Smith hopes the course will be set up to challenge and that the wind will be blowing. Minjee does too.

“I think that if the wind is up, it will separate the good ball strikers and the not so good. I grew up in Perth and I’ve practised in wind all the time. Now I live in Dallas and it’s windy every day, so it feels like I’ve got a lot of wind shots,” she said.

What else does she think she will need to do well?

minjee lee

“I definitely think smart play on the par-threes. And I think the big key around links golf and its windy conditions is just don’t make a big score, take out the double so even if you make bogey, it’s less costly. So, smart play and play the wind. You’re also going to need some creativity round the greens and lag putts will be very important because the greens are probably going to be on the slower side.”

Lumsden, born in St Andrews, thinks Minjee’s superb iron play will be an advantage.

“You’ve got to be a good ball striker. You’re not pressuring the ball properly in wind. The effect of the wind affects all shots but even more so as you go down the bag, where trajectory is higher and more susceptible to wind but also because there are higher spin rates on the ball with higher lofted clubs.”

With a good showing over the women’s Open and the remainder of the year, attaining the number one ranking is highly achievable. At the time of writing, she leads the Race to CME Globe, the Rolex Player of the Year, the Official Money List and the AON Risk Reward Challenge as well as a number of categories culminating in the Scoring Average, and is number three on Rolex world rankings.

In early 2019 she hit number two and was one good result shy of the top ranking. But these days she is a more complete player and more comfortable in herself. From a diamond in the rough she is now a polished jewel of the highest calibre. She ticks all the boxes in requisites of the modern champion player – natural ability, love for the game, determination, self-belief, resilience, composure and with a great team around her.

Of Smith and Lumsden she said: “They just want the best for their athletes and they always think about the wellbeing of the person before the golfer. They are constants in my life. They have my back and I’ll always have theirs.”

This gratitude is also the hallmark of a great champion, as is the desire to leave a legacy. In this she seeks to mirror Webb, whose Karrie Webb Series Scholarship she earned in 2013 and 2014. 

“Webby did so many things for us when we were coming through. I’m not sure I’d ever be as influential as her, but I hope I can be closer or be able to inspire just one little girl or boy to play or follow their dreams. That’s why I came into the game of golf and that’s how I would like to leave it. It’s really important.”

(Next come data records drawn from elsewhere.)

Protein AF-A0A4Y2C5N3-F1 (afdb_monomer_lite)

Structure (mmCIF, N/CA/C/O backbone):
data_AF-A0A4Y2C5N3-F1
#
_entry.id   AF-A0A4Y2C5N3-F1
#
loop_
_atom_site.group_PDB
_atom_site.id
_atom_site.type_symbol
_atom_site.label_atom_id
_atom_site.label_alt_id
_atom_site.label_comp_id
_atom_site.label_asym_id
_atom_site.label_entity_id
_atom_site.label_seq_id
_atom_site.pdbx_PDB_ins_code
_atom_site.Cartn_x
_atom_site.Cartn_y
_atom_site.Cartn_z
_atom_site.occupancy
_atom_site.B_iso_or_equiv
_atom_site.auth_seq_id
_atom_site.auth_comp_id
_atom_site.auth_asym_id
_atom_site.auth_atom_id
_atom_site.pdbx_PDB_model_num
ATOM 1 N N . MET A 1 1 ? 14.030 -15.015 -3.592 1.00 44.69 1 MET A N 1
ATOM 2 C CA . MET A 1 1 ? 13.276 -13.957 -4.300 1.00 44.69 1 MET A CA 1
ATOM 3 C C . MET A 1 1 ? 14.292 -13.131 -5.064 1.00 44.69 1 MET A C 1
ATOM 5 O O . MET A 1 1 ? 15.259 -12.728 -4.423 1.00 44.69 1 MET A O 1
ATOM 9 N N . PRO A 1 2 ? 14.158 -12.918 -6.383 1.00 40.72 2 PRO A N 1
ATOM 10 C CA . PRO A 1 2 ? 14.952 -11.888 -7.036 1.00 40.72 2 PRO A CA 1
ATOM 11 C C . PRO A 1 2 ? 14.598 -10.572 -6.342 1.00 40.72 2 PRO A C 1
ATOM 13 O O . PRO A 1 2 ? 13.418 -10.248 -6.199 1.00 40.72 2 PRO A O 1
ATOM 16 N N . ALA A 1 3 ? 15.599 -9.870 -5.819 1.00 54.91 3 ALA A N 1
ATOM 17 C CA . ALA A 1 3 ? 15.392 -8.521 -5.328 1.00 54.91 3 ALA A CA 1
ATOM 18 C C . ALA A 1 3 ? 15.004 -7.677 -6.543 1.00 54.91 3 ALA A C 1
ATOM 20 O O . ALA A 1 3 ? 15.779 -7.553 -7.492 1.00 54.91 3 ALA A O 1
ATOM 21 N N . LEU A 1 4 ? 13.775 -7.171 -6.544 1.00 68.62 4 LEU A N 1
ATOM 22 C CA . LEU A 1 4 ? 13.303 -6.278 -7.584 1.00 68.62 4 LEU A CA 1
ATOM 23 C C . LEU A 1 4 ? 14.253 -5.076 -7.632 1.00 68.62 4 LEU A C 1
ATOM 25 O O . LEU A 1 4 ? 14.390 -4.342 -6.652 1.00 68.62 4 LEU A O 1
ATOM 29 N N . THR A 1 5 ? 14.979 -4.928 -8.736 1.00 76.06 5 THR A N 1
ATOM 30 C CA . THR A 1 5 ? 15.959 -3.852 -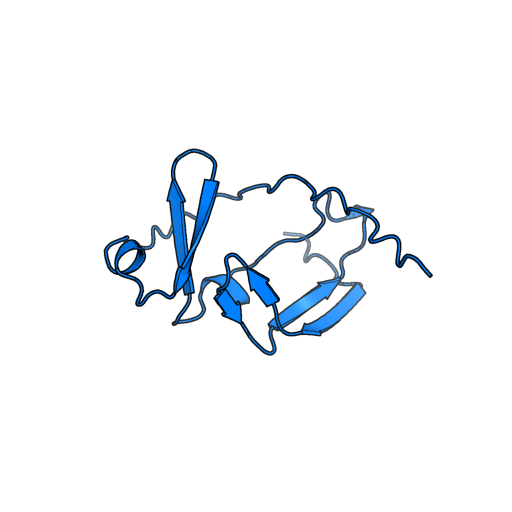8.864 1.00 76.06 5 THR A CA 1
ATOM 31 C C . THR A 1 5 ? 15.193 -2.580 -9.179 1.00 76.06 5 THR A C 1
ATOM 33 O O . THR A 1 5 ? 14.689 -2.411 -10.286 1.00 76.06 5 THR A O 1
ATOM 36 N N . SER A 1 6 ? 15.056 -1.695 -8.194 1.00 82.75 6 SER A N 1
ATOM 37 C CA . SER A 1 6 ? 14.494 -0.374 -8.448 1.00 82.75 6 SER A CA 1
ATOM 38 C C . SER A 1 6 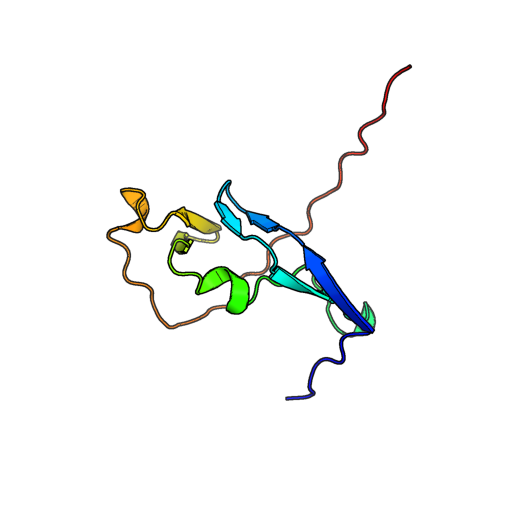? 15.469 0.431 -9.303 1.00 82.75 6 SER A C 1
ATOM 40 O O . SER A 1 6 ? 16.634 0.571 -8.927 1.00 82.75 6 SER A O 1
ATOM 42 N N . ILE A 1 7 ? 14.987 1.018 -10.395 1.00 90.56 7 ILE A N 1
ATOM 43 C CA . ILE A 1 7 ? 15.737 1.992 -11.197 1.00 90.56 7 ILE A CA 1
ATOM 44 C C . ILE A 1 7 ? 15.978 3.256 -10.369 1.00 90.56 7 ILE A C 1
ATOM 46 O O . ILE A 1 7 ? 17.035 3.881 -10.445 1.00 90.56 7 ILE A O 1
ATOM 50 N N . ARG A 1 8 ? 14.983 3.652 -9.567 1.00 91.19 8 ARG A N 1
ATOM 51 C CA . ARG A 1 8 ? 15.028 4.899 -8.804 1.00 91.19 8 ARG A CA 1
ATOM 52 C C . ARG A 1 8 ? 14.301 4.767 -7.478 1.00 91.19 8 ARG A C 1
ATOM 54 O O . ARG A 1 8 ? 13.295 4.076 -7.383 1.00 91.19 8 ARG A O 1
ATOM 61 N N . ARG A 1 9 ? 14.779 5.504 -6.474 1.00 93.50 9 ARG A N 1
ATOM 62 C CA . ARG A 1 9 ? 14.067 5.745 -5.217 1.00 93.50 9 ARG A CA 1
ATOM 63 C C . ARG A 1 9 ? 13.750 7.231 -5.088 1.00 93.50 9 ARG A C 1
ATOM 65 O O . ARG A 1 9 ? 14.662 8.052 -5.174 1.00 93.50 9 ARG A O 1
ATOM 72 N N . ILE A 1 10 ? 12.485 7.570 -4.873 1.00 93.56 10 ILE A N 1
ATOM 73 C CA . ILE A 1 10 ? 12.010 8.946 -4.659 1.00 93.56 10 ILE A CA 1
ATOM 74 C C . ILE A 1 10 ? 11.300 9.045 -3.309 1.00 93.56 10 ILE A C 1
ATOM 76 O O . ILE A 1 10 ? 10.824 8.039 -2.793 1.00 93.56 10 ILE A O 1
ATOM 80 N N . LYS A 1 11 ? 11.252 10.241 -2.723 1.00 94.38 11 LYS A N 1
ATOM 81 C CA . LYS A 1 11 ? 10.470 10.524 -1.515 1.00 94.38 11 LYS A CA 1
ATOM 82 C C . LYS A 1 11 ? 9.272 11.368 -1.904 1.00 94.38 11 LYS A C 1
ATOM 84 O O . LYS A 1 11 ? 9.451 12.360 -2.609 1.00 94.38 11 LYS A O 1
ATOM 89 N N . SER A 1 12 ? 8.086 10.974 -1.469 1.00 93.62 12 SER A N 1
ATOM 90 C CA . SER A 1 12 ? 6.871 11.742 -1.713 1.00 93.62 12 SER A CA 1
ATOM 91 C C . SER A 1 12 ? 5.839 11.488 -0.626 1.00 93.62 12 SER A C 1
ATOM 93 O O . SER A 1 12 ? 5.961 10.539 0.154 1.00 93.62 12 SER A O 1
ATOM 95 N N . ASP A 1 13 ? 4.832 12.344 -0.606 1.00 93.75 13 ASP A N 1
ATOM 96 C CA . ASP A 1 13 ? 3.642 12.151 0.200 1.00 93.75 13 ASP A CA 1
ATOM 97 C C . ASP A 1 13 ? 2.639 11.349 -0.632 1.00 93.75 13 ASP A C 1
ATOM 99 O O . ASP A 1 13 ? 2.445 11.626 -1.815 1.00 93.75 13 ASP A O 1
ATOM 103 N N . ILE A 1 14 ? 2.025 10.334 -0.030 1.00 92.69 14 ILE A N 1
ATOM 104 C CA . ILE A 1 14 ? 1.045 9.468 -0.691 1.00 92.69 14 ILE A CA 1
ATOM 105 C C . ILE A 1 14 ? -0.236 9.505 0.124 1.00 92.69 14 ILE A C 1
ATOM 107 O O . ILE A 1 14 ? -0.211 9.242 1.329 1.00 92.69 14 ILE A O 1
ATOM 111 N N . GLU A 1 15 ? -1.345 9.780 -0.551 1.00 93.31 15 GLU A N 1
ATOM 112 C CA . GLU A 1 15 ? -2.683 9.778 0.024 1.00 93.31 15 GLU A CA 1
ATOM 113 C C . GLU A 1 15 ? -3.541 8.704 -0.650 1.00 93.31 15 GLU A C 1
ATOM 115 O O . GLU A 1 15 ? -3.610 8.638 -1.877 1.00 93.31 15 GLU A O 1
ATOM 120 N N . VAL A 1 16 ? -4.172 7.847 0.156 1.00 90.31 16 VAL A N 1
ATOM 121 C CA . VAL A 1 16 ? -5.110 6.806 -0.295 1.00 90.31 16 VAL A CA 1
ATOM 122 C C . VAL A 1 16 ? -6.322 6.836 0.627 1.00 90.31 16 VAL A C 1
ATOM 124 O O . VAL A 1 16 ? -6.152 6.893 1.841 1.00 90.31 16 VAL A O 1
ATOM 127 N N . ASP A 1 17 ? -7.537 6.829 0.074 1.00 90.31 17 ASP A N 1
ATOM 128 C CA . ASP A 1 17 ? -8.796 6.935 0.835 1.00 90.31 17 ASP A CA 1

To this end, Minjee is an ambassador for the Golf Australia junior introductory program MyGolf and whenever she returns home to Australia, there are large crowds of children following her in tournaments. Minjee also makes a point of returning to Royal Fremantle, where it all started, to mix with the members and spend time with the youngsters.

Mowat said: “She and Min Woo come back and buy the kids lunch and play putting comps and chip around the greens with them. It’s an amazing thing. I think she’s got golf in perspective, it’s something she does rather than something that defines her.

“She’s all those things that are great about golf, a great ambassador for the game and a great motivator for women and girls, a great role model.”

Asked what gives her most pride over the journey so far, Minjee points to two things: resilience and a desire to remain humble.

“I try to get better every single day, whether that’s me as a person or in golf. I try to do a good thing every day. I feel like in the face of adversity, I really try to step up and try to make the best of things.

“And I feel like I’ve tried to be humble. I think that’s what I’m most proud of, after some wins and two major championships, I’m still the same me. I don’t want to change because of a trophy. The trophy is nice to win but it’s better to be a good person. Be a good person first and the golf is second.”